Estamos às vésperas de um encontro de Mons. Fellay com o Vaticano, no qual é possível que seja tratada a questão da FSSPX e sua posição na Igreja, além da resultante sobre os colóquios doutrinários acerca do Vaticano II. O encontro acontecerá no próprio dia 14 de setembro, Exaltação da Santa Cruz, data memorável por ter sido neste dia a publicação do Summorum Pontificum, em 2007.

Pois bem. Sobre tal evento, como não poderia ser diferente, Mons. Williamson, um dos 4 bispos da Fraternidade, conhecido por falar o que lhe vem “à telha”, pronunciou-se, mais uma vez, de forma pessimista, contra acordos e diálogos com as autoridades romanas, chegando a prever situações inusitadas como, por exemplo, uma cláusula na fórmula do acordo onde estariam contidas as artimanhas do Vaticano para sufocar a ação da FSSPX, estabelecendo para o futuro que os bispos e superiores fossem escolhidos por uma comissão mista composta de membros da FSSPX e romanos, mais romanos que “piodecianos”... Onde estaria esta condição, em que parágrafo, o bispo não sabe precisar em sua visão profética, mas acha ele que em algum lugar do acordo e em letras minúsculas.

O fato é que D. Williamson, por ser sempre contra uma comunhão com Roma, antes de qualquer coisa, já se opõe a tudo e a tudo observa com plena desconfiança.

“... Em todo caso, é preciso estar nessas disposições e não numa disposição de ruptura nem numa disposição de oposição por oposição, de oposição à Igreja, por nada desse mundo.” (Dom Marcel Lefebvre – Écône, 3/3/1977 – Conf. DICI n. 7, 11/5/2201 - pag. 17-19)

De fato, a FSSPX se coloca em posição bem confortável: apoiando-se no chamado “estado de necessidade”, entra e sai em qualquer diocese, sem ao menos ter que informar ao ordinariato local sobre sua presença, até mesmo onde não existe o real estado de necessidade. Mas, se não se tem uma necessidade, então cria-se, já que sem ela perde a sua “liberdade” de entradas e saídas.

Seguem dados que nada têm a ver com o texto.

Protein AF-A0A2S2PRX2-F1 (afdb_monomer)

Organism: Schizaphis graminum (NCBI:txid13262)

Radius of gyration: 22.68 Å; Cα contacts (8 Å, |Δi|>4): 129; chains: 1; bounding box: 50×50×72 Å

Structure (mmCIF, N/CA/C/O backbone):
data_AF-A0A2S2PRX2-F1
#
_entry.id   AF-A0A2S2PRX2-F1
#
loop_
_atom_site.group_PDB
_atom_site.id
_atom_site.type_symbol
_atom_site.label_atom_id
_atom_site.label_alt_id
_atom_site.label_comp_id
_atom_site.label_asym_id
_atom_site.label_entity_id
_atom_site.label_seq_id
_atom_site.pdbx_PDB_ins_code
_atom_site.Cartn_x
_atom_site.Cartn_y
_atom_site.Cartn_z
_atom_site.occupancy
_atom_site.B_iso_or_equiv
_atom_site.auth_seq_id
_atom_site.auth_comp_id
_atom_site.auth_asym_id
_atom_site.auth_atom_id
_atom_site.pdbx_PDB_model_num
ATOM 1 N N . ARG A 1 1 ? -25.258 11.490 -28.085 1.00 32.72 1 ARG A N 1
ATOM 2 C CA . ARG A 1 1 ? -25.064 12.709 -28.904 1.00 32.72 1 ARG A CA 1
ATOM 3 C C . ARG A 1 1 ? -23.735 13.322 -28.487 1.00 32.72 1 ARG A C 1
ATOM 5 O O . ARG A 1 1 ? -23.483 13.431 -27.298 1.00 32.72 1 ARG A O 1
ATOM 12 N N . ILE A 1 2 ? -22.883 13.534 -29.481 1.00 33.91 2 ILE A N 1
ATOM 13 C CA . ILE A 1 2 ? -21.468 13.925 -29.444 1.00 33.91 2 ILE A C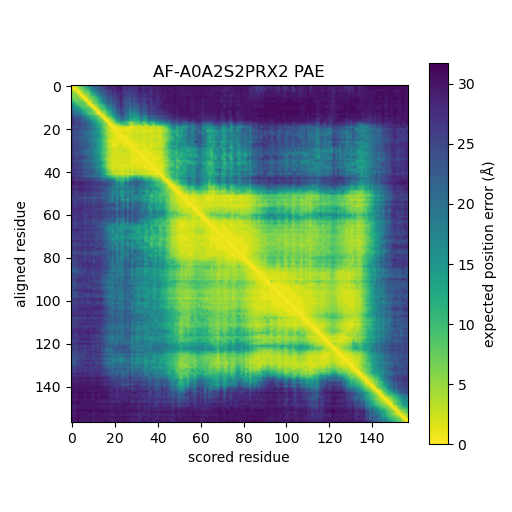A 1
ATOM 14 C C . ILE A 1 2 ? -21.301 15.325 -28.825 1.00 33.91 2 ILE A C 1
ATOM 16 O O . ILE A 1 2 ? -22.184 16.149 -29.027 1.00 33.91 2 ILE A O 1
ATOM 20 N N . HIS A 1 3 ? -20.211 15.570 -28.082 1.00 30.98 3 HIS A N 1
ATOM 21 C CA . HIS A 1 3 ? -19.190 16.577 -28.425 1.00 30.98 3 HIS A CA 1
ATOM 22 C C . HIS A 1 3 ? -17.902 16.377 -27.609 1.00 30.98 3 HIS A C 1
ATOM 24 O O . HIS A 1 3 ? -17.865 16.462 -26.386 1.00 30.98 3 HIS A O 1
ATOM 30 N N . SER A 1 4 ? -16.859 16.049 -28.365 1.00 37.16 4 SER A N 1
ATOM 31 C CA . SER A 1 4 ? -15.438 16.214 -28.094 1.00 37.16 4 SER A CA 1
ATOM 32 C C . SER A 1 4 ? -15.081 17.687 -27.931 1.00 37.16 4 SER A C 1
ATOM 34 O O . SER A 1 4 ? -15.504 18.475 -28.769 1.00 37.16 4 SER A O 1
ATOM 36 N N . GLU A 1 5 ? -14.215 18.025 -26.976 1.00 30.00 5 GLU A N 1
ATOM 37 C CA . GLU A 1 5 ? -13.340 19.196 -27.090 1.00 30.00 5 GLU A CA 1
ATOM 38 C C . GLU A 1 5 ? -12.101 19.034 -26.199 1.00 30.00 5 GLU A C 1
ATOM 40 O O . GLU A 1 5 ? -12.141 18.982 -24.969 1.00 30.00 5 GLU A O 1
ATOM 45 N N . THR A 1 6 ? -10.975 18.890 -26.886 1.00 33.41 6 THR A N 1
ATOM 46 C CA . THR A 1 6 ? -9.607 18.993 -26.394 1.00 33.41 6 THR A CA 1
ATOM 47 C C . THR A 1 6 ? -9.370 20.370 -25.788 1.00 33.41 6 THR A C 1
ATOM 49 O O . THR A 1 6 ? -9.465 21.374 -26.488 1.00 33.41 6 THR A O 1
ATOM 52 N N . ARG A 1 7 ? -8.987 20.430 -24.509 1.00 32.41 7 ARG A N 1
ATOM 53 C CA . ARG A 1 7 ? -8.498 21.664 -23.889 1.00 32.41 7 ARG A CA 1
ATOM 54 C C . ARG A 1 7 ? -6.986 21.591 -23.727 1.00 32.41 7 ARG A C 1
ATOM 56 O O . ARG A 1 7 ? -6.467 21.113 -22.720 1.00 32.41 7 ARG A O 1
ATOM 63 N N . THR A 1 8 ? -6.290 22.069 -24.751 1.00 34.25 8 THR A N 1
ATOM 64 C CA . THR A 1 8 ? -4.899 22.511 -24.663 1.00 34.25 8 THR A CA 1
ATOM 65 C C . THR A 1 8 ? -4.826 23.640 -23.637 1.00 34.25 8 THR A C 1
ATOM 67 O O . THR A 1 8 ? -5.427 24.695 -23.815 1.00 34.25 8 THR A O 1
ATOM 70 N N . SER A 1 9 ? -4.124 23.409 -22.530 1.00 39.47 9 SER A N 1
ATOM 71 C CA . SER A 1 9 ? -3.758 24.464 -21.587 1.00 39.47 9 SER A CA 1
ATOM 72 C C . SER A 1 9 ? -2.261 24.696 -21.699 1.00 39.47 9 SER A C 1
ATOM 74 O O . SER A 1 9 ? -1.480 24.225 -20.872 1.00 39.47 9 SER A O 1
ATOM 76 N N . GLU A 1 10 ? -1.876 25.448 -22.726 1.00 35.84 10 GLU A N 1
ATOM 77 C CA . GLU A 1 10 ? -0.677 26.270 -22.663 1.00 35.84 10 GLU A CA 1
ATOM 78 C C . GLU A 1 10 ? -0.848 27.243 -21.499 1.00 35.84 10 GLU A C 1
ATOM 80 O O . GLU A 1 10 ? -1.709 28.115 -21.517 1.00 35.84 10 GLU A O 1
ATOM 85 N N . HIS A 1 11 ? -0.060 27.050 -20.448 1.00 44.25 11 HIS A N 1
ATOM 86 C CA . HIS A 1 11 ? 0.306 28.113 -19.523 1.00 44.25 11 HIS A CA 1
ATOM 87 C C . HIS A 1 11 ? 1.805 27.984 -19.277 1.00 44.25 11 HIS A C 1
ATOM 89 O O . HIS A 1 11 ? 2.274 27.351 -18.332 1.00 44.25 11 HIS A O 1
ATOM 95 N N . SER A 1 12 ? 2.556 28.597 -20.184 1.00 42.91 12 SER A N 1
ATOM 96 C CA . SER A 1 12 ? 3.944 28.975 -19.991 1.00 42.91 12 SER A CA 1
ATOM 97 C C . SER A 1 12 ? 4.044 29.986 -18.845 1.00 42.91 12 SER A C 1
ATOM 99 O O . SER A 1 12 ? 3.718 31.163 -18.995 1.00 42.91 12 SER A O 1
ATOM 101 N N . LYS A 1 13 ? 4.538 29.532 -17.694 1.00 42.44 13 LYS A N 1
ATOM 102 C CA . LYS A 1 13 ? 5.272 30.376 -16.748 1.00 42.44 13 LYS A CA 1
ATOM 103 C C . LYS A 1 13 ? 6.652 29.747 -16.575 1.00 42.44 13 LYS A C 1
ATOM 105 O O . LYS A 1 13 ? 6.724 28.648 -16.025 1.00 42.44 13 LYS A O 1
ATOM 110 N N . PRO A 1 14 ? 7.747 30.390 -17.012 1.00 42.88 14 PRO A N 1
ATOM 111 C CA . PRO A 1 14 ? 9.080 29.933 -16.667 1.00 42.88 14 PRO A CA 1
ATOM 112 C C . PRO A 1 14 ? 9.345 30.372 -15.227 1.00 42.88 14 PRO A C 1
ATOM 114 O O . PRO A 1 14 ? 9.973 31.392 -14.965 1.00 42.88 14 PRO A O 1
ATOM 117 N N . SER A 1 15 ? 8.813 29.623 -14.261 1.00 43.81 15 SER A N 1
ATOM 118 C CA . SER A 1 15 ? 9.317 29.715 -12.900 1.00 43.81 15 SER A CA 1
ATOM 119 C C . SER A 1 15 ? 10.654 28.987 -12.883 1.00 43.81 15 SER A C 1
ATOM 121 O O . SER A 1 15 ? 10.704 27.763 -13.012 1.00 43.81 15 SER A O 1
ATOM 123 N N . THR A 1 16 ? 11.738 29.738 -12.724 1.00 51.16 16 THR A N 1
ATOM 124 C CA . THR A 1 16 ? 13.097 29.279 -12.403 1.00 51.16 16 THR A CA 1
ATOM 125 C C . THR A 1 16 ? 13.138 28.622 -11.017 1.00 51.16 16 THR A C 1
ATOM 127 O O . THR A 1 16 ? 13.873 29.004 -10.115 1.00 51.16 16 THR A O 1
ATOM 130 N N . THR A 1 17 ? 12.306 27.607 -10.816 1.00 53.28 17 THR A N 1
ATOM 131 C CA . THR A 1 17 ? 12.319 26.728 -9.656 1.00 53.28 17 THR A CA 1
ATOM 132 C C . THR A 1 17 ? 13.028 25.470 -10.103 1.00 53.28 17 THR A C 1
ATOM 134 O O . THR A 1 17 ? 12.576 24.826 -11.046 1.00 53.28 17 THR A O 1
ATOM 137 N N . HIS A 1 18 ? 14.148 25.151 -9.452 1.00 61.47 18 HIS A N 1
ATOM 138 C CA . HIS A 1 18 ? 14.963 23.954 -9.662 1.00 61.47 18 HIS A CA 1
ATOM 139 C C . HIS A 1 18 ? 14.108 22.698 -9.894 1.00 61.47 18 HIS A C 1
ATOM 141 O O . HIS A 1 18 ? 13.738 21.984 -8.959 1.00 61.47 18 HIS A O 1
ATOM 147 N N . SER A 1 19 ? 13.785 22.447 -11.158 1.00 75.62 19 SER A N 1
ATOM 148 C CA . SER A 1 19 ? 12.966 21.332 -11.599 1.00 75.62 19 SER A CA 1
ATOM 149 C C . SER A 1 19 ? 13.914 20.208 -11.966 1.00 75.62 19 SER A C 1
ATOM 151 O O . SER A 1 19 ? 14.864 20.397 -12.722 1.00 75.62 19 SER A O 1
ATOM 153 N N . PHE A 1 20 ? 13.706 19.044 -11.365 1.00 86.00 20 PHE A N 1
ATOM 154 C CA . PHE A 1 20 ? 14.572 17.890 -11.557 1.00 86.00 20 PHE A CA 1
ATOM 155 C C . PHE A 1 20 ? 13.923 16.989 -12.601 1.00 86.00 20 PHE A C 1
ATOM 157 O O . PHE A 1 20 ? 12.938 16.322 -12.294 1.00 86.00 20 PHE A O 1
ATOM 164 N N . ILE A 1 21 ? 14.452 17.000 -13.822 1.00 85.81 21 ILE A N 1
ATOM 165 C CA . ILE A 1 21 ? 13.899 16.279 -14.975 1.00 85.81 21 ILE A CA 1
ATOM 166 C C . ILE A 1 21 ? 14.613 14.931 -15.121 1.00 85.81 21 ILE A C 1
ATOM 168 O O . ILE A 1 21 ? 15.807 14.824 -14.845 1.00 85.81 21 ILE A O 1
ATOM 172 N N . CYS A 1 22 ? 13.879 13.880 -15.486 1.00 79.94 22 CYS A N 1
ATOM 173 C CA . CYS A 1 22 ? 14.483 12.598 -15.841 1.00 79.94 22 CYS A CA 1
ATOM 174 C C . CYS A 1 22 ? 14.856 12.546 -17.318 1.00 79.94 22 CYS A C 1
ATOM 176 O O . CYS A 1 22 ? 13.969 12.591 -18.158 1.00 79.94 22 CYS A O 1
ATOM 178 N N . ASP A 1 23 ? 16.128 12.310 -17.620 1.00 79.19 23 ASP A N 1
ATOM 179 C CA . ASP A 1 23 ? 16.629 12.292 -19.003 1.00 79.19 23 ASP A CA 1
ATOM 180 C C . ASP A 1 23 ? 16.116 11.108 -19.847 1.00 79.19 23 ASP A C 1
ATOM 182 O O . ASP A 1 23 ? 16.187 11.140 -21.068 1.00 79.19 23 ASP A O 1
ATOM 186 N N . TYR A 1 24 ? 15.577 10.056 -19.216 1.00 67.75 24 TYR A N 1
ATOM 187 C CA . TYR A 1 24 ? 15.070 8.867 -19.921 1.00 67.75 24 TYR A CA 1
ATOM 188 C C . TYR A 1 24 ? 13.591 8.971 -20.309 1.00 67.75 24 TYR A C 1
ATOM 190 O O . TYR A 1 24 ? 13.150 8.296 -21.234 1.00 67.75 24 TYR A O 1
ATOM 198 N N . CYS A 1 25 ? 12.790 9.750 -19.576 1.00 73.69 25 CYS A N 1
ATOM 199 C CA . CYS A 1 25 ? 11.338 9.807 -19.793 1.00 73.69 25 CYS A CA 1
ATOM 200 C C . CYS A 1 25 ? 10.724 11.198 -19.570 1.00 73.69 25 CYS A C 1
ATOM 202 O O . CYS A 1 25 ? 9.506 11.317 -19.450 1.00 73.69 25 CYS A O 1
ATOM 204 N N . ASN A 1 26 ? 11.560 12.230 -19.434 1.00 76.50 26 ASN A N 1
ATOM 205 C CA . ASN A 1 26 ? 11.221 13.648 -19.277 1.00 76.50 26 ASN A CA 1
ATOM 206 C C . ASN A 1 26 ? 10.229 13.984 -18.151 1.00 76.50 26 ASN A C 1
ATOM 208 O O . ASN A 1 26 ? 9.632 15.057 -18.128 1.00 76.50 26 ASN A O 1
ATOM 212 N N . GLN A 1 27 ? 10.077 13.091 -17.171 1.00 74.56 27 GLN A N 1
ATOM 213 C CA . GLN A 1 27 ? 9.231 13.331 -16.004 1.00 74.56 27 GLN A CA 1
ATOM 214 C C . GLN A 1 27 ? 9.842 14.405 -15.101 1.00 74.56 27 GLN A C 1
ATOM 216 O O . GLN A 1 27 ? 11.035 14.355 -14.785 1.00 74.56 27 GLN A O 1
ATOM 221 N N . ILE A 1 28 ? 9.010 15.353 -14.664 1.00 86.56 28 ILE A N 1
ATOM 222 C CA . ILE A 1 28 ? 9.423 16.513 -13.869 1.00 86.56 28 ILE A CA 1
ATOM 223 C C . ILE A 1 28 ? 9.161 16.243 -12.388 1.00 86.56 28 ILE A C 1
ATOM 225 O O . ILE A 1 28 ? 8.053 15.899 -11.976 1.00 86.56 28 ILE A O 1
ATOM 229 N N . PHE A 1 29 ? 10.182 16.446 -11.559 1.00 86.88 29 PHE A N 1
ATOM 230 C CA . PHE A 1 29 ? 10.099 16.271 -10.115 1.00 86.88 29 PHE A CA 1
ATOM 231 C C . PHE A 1 29 ? 10.418 17.566 -9.374 1.00 86.88 29 PHE A C 1
ATOM 233 O O . PHE A 1 29 ? 11.392 18.255 -9.663 1.00 86.88 29 PHE A O 1
ATOM 240 N N . SER A 1 30 ? 9.662 17.824 -8.306 1.00 87.50 30 SER A N 1
ATOM 241 C CA . SER A 1 30 ? 9.857 18.983 -7.425 1.00 87.50 30 SER A CA 1
ATOM 242 C C . SER A 1 30 ? 11.080 18.888 -6.502 1.00 87.50 30 SER A C 1
ATOM 244 O O . SER A 1 30 ? 11.417 19.854 -5.824 1.00 87.50 30 SER A O 1
ATOM 246 N N . ARG A 1 31 ? 11.737 17.718 -6.401 1.00 85.00 31 ARG A N 1
ATOM 247 C CA . ARG A 1 31 ? 12.904 17.500 -5.521 1.00 85.00 31 ARG A CA 1
ATOM 248 C C . ARG A 1 31 ? 13.909 16.516 -6.123 1.00 85.00 31 ARG A C 1
ATOM 250 O O . ARG A 1 31 ? 13.515 15.437 -6.570 1.00 85.00 31 ARG A O 1
ATOM 257 N N . LYS A 1 32 ? 15.213 16.793 -5.975 1.00 86.00 32 LYS A N 1
ATOM 258 C CA . LYS A 1 32 ? 16.323 15.930 -6.443 1.00 86.00 32 LYS A CA 1
ATOM 259 C C . LYS A 1 32 ? 16.230 14.493 -5.934 1.00 86.00 32 LYS A C 1
ATOM 261 O O . LYS A 1 32 ? 16.500 13.548 -6.667 1.00 86.00 32 LYS A O 1
ATOM 266 N N . GLN A 1 33 ? 15.833 14.311 -4.673 1.00 81.94 33 GLN A N 1
ATOM 267 C CA . GLN A 1 33 ? 15.671 12.983 -4.068 1.00 81.94 33 GLN A CA 1
ATOM 268 C C . GLN A 1 33 ? 14.573 12.150 -4.748 1.00 81.94 33 GLN A C 1
ATOM 270 O O . GLN A 1 33 ? 14.693 10.929 -4.838 1.00 81.94 33 GLN A O 1
ATOM 275 N N . ASN A 1 34 ? 13.519 12.803 -5.249 1.00 78.81 34 ASN A N 1
ATOM 276 C CA . ASN A 1 34 ? 12.433 12.132 -5.955 1.00 78.81 34 ASN A CA 1
ATOM 277 C C . ASN A 1 34 ? 12.902 11.677 -7.335 1.00 78.81 34 ASN A C 1
ATOM 279 O O . ASN A 1 34 ? 12.683 10.516 -7.666 1.00 78.81 34 ASN A O 1
ATOM 283 N N . LEU A 1 35 ? 13.635 12.533 -8.057 1.00 80.25 35 LEU A N 1
ATOM 284 C CA . LEU A 1 35 ? 14.287 12.167 -9.313 1.00 80.25 35 LEU A CA 1
ATOM 285 C C . LEU A 1 35 ? 15.286 11.008 -9.117 1.00 80.25 35 LEU A C 1
ATOM 287 O O . LEU A 1 35 ? 15.210 10.004 -9.816 1.00 80.25 35 LEU A O 1
ATOM 291 N N . LYS A 1 36 ? 16.166 11.075 -8.104 1.00 79.81 36 LYS A N 1
ATOM 292 C CA . LYS A 1 36 ? 17.106 9.982 -7.770 1.00 79.81 36 LYS A CA 1
ATOM 293 C C . LYS A 1 36 ? 16.402 8.650 -7.503 1.00 79.81 36 LYS A C 1
ATOM 295 O O . LYS A 1 36 ? 16.911 7.604 -7.890 1.00 79.81 36 LYS A O 1
ATOM 300 N N . ARG A 1 37 ? 15.259 8.676 -6.811 1.00 73.00 37 ARG A N 1
ATOM 301 C CA . ARG A 1 37 ? 14.436 7.481 -6.577 1.00 73.00 37 ARG A CA 1
ATOM 302 C C . ARG A 1 37 ? 13.771 6.998 -7.865 1.00 73.00 37 ARG A C 1
ATOM 304 O O . ARG A 1 37 ? 13.699 5.796 -8.075 1.00 73.00 37 ARG A O 1
ATOM 311 N N . HIS A 1 38 ? 13.297 7.912 -8.704 1.00 77.25 38 HIS A N 1
ATOM 312 C CA . HIS A 1 38 ? 12.686 7.594 -9.989 1.00 77.25 38 HIS A CA 1
ATOM 313 C C . HIS A 1 38 ? 13.679 6.947 -10.967 1.00 77.25 38 HIS A C 1
ATOM 315 O O . HIS A 1 38 ? 13.315 5.974 -11.612 1.00 77.25 38 HIS A O 1
ATOM 321 N N . PHE A 1 39 ? 14.943 7.382 -11.008 1.00 70.75 39 PHE A N 1
ATOM 322 C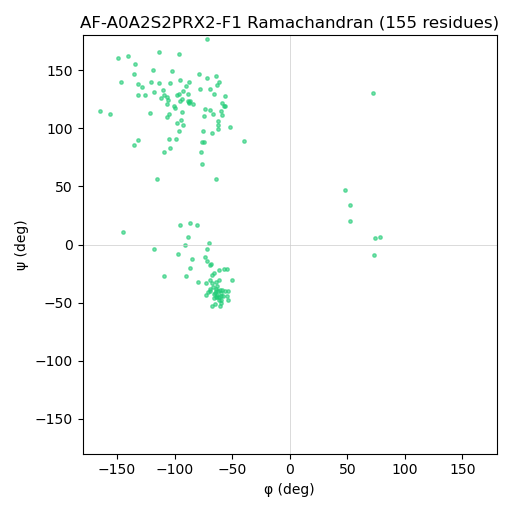 CA . PHE A 1 39 ? 15.977 6.757 -11.849 1.00 70.75 39 PHE A CA 1
ATOM 323 C C . PHE A 1 39 ? 16.186 5.257 -11.581 1.00 70.75 39 PHE A C 1
ATOM 325 O O . PHE A 1 39 ? 16.687 4.548 -12.448 1.00 70.75 39 PHE A O 1
ATOM 332 N N . LEU A 1 40 ? 15.791 4.747 -10.409 1.00 68.50 40 LEU A N 1
ATOM 333 C CA . LEU A 1 40 ? 15.828 3.309 -10.122 1.00 68.50 40 LEU A CA 1
ATOM 334 C C . LEU A 1 40 ? 14.802 2.506 -10.926 1.00 68.50 40 LEU A C 1
ATOM 336 O O . LEU A 1 40 ? 14.952 1.301 -11.040 1.00 68.50 40 LEU A O 1
ATOM 340 N N . VAL A 1 41 ? 13.783 3.157 -11.489 1.00 63.66 41 VAL A N 1
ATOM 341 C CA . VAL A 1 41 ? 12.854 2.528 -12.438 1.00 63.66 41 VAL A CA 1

Na minha adolescência conheci Mons. Lefebvre, através de seus livros, pronunciamentos, aparecimento na televisão. Todos o conheciam como “O bispo rebelde”, todavia bastava chegar perto do Monsenhor para se perceber três coisas extremamente importantes:
1. seu amor pela Igreja; 2. sua luta contra a apostasia (em suas raízes); e 3. um profundo desejo de comunhão com Pedro. De uma firmeza imensa em suas cartas ao Papa, colocava-se, mas sempre na submissão e na obediência de Fé. Nunca mostrou-se contra a tudo que era romano, muito pelo contrário, contrariava-se por toda essa situação e dizia aos seus filhos que não deveriam, jamais, se acostumarem com tudo aquilo. A mesma postura admirável encontramos em D. Castro Mayer. Em ambos, nada de retraimento, de isolamento, de recusa a tudo e a todos do lado do Papa.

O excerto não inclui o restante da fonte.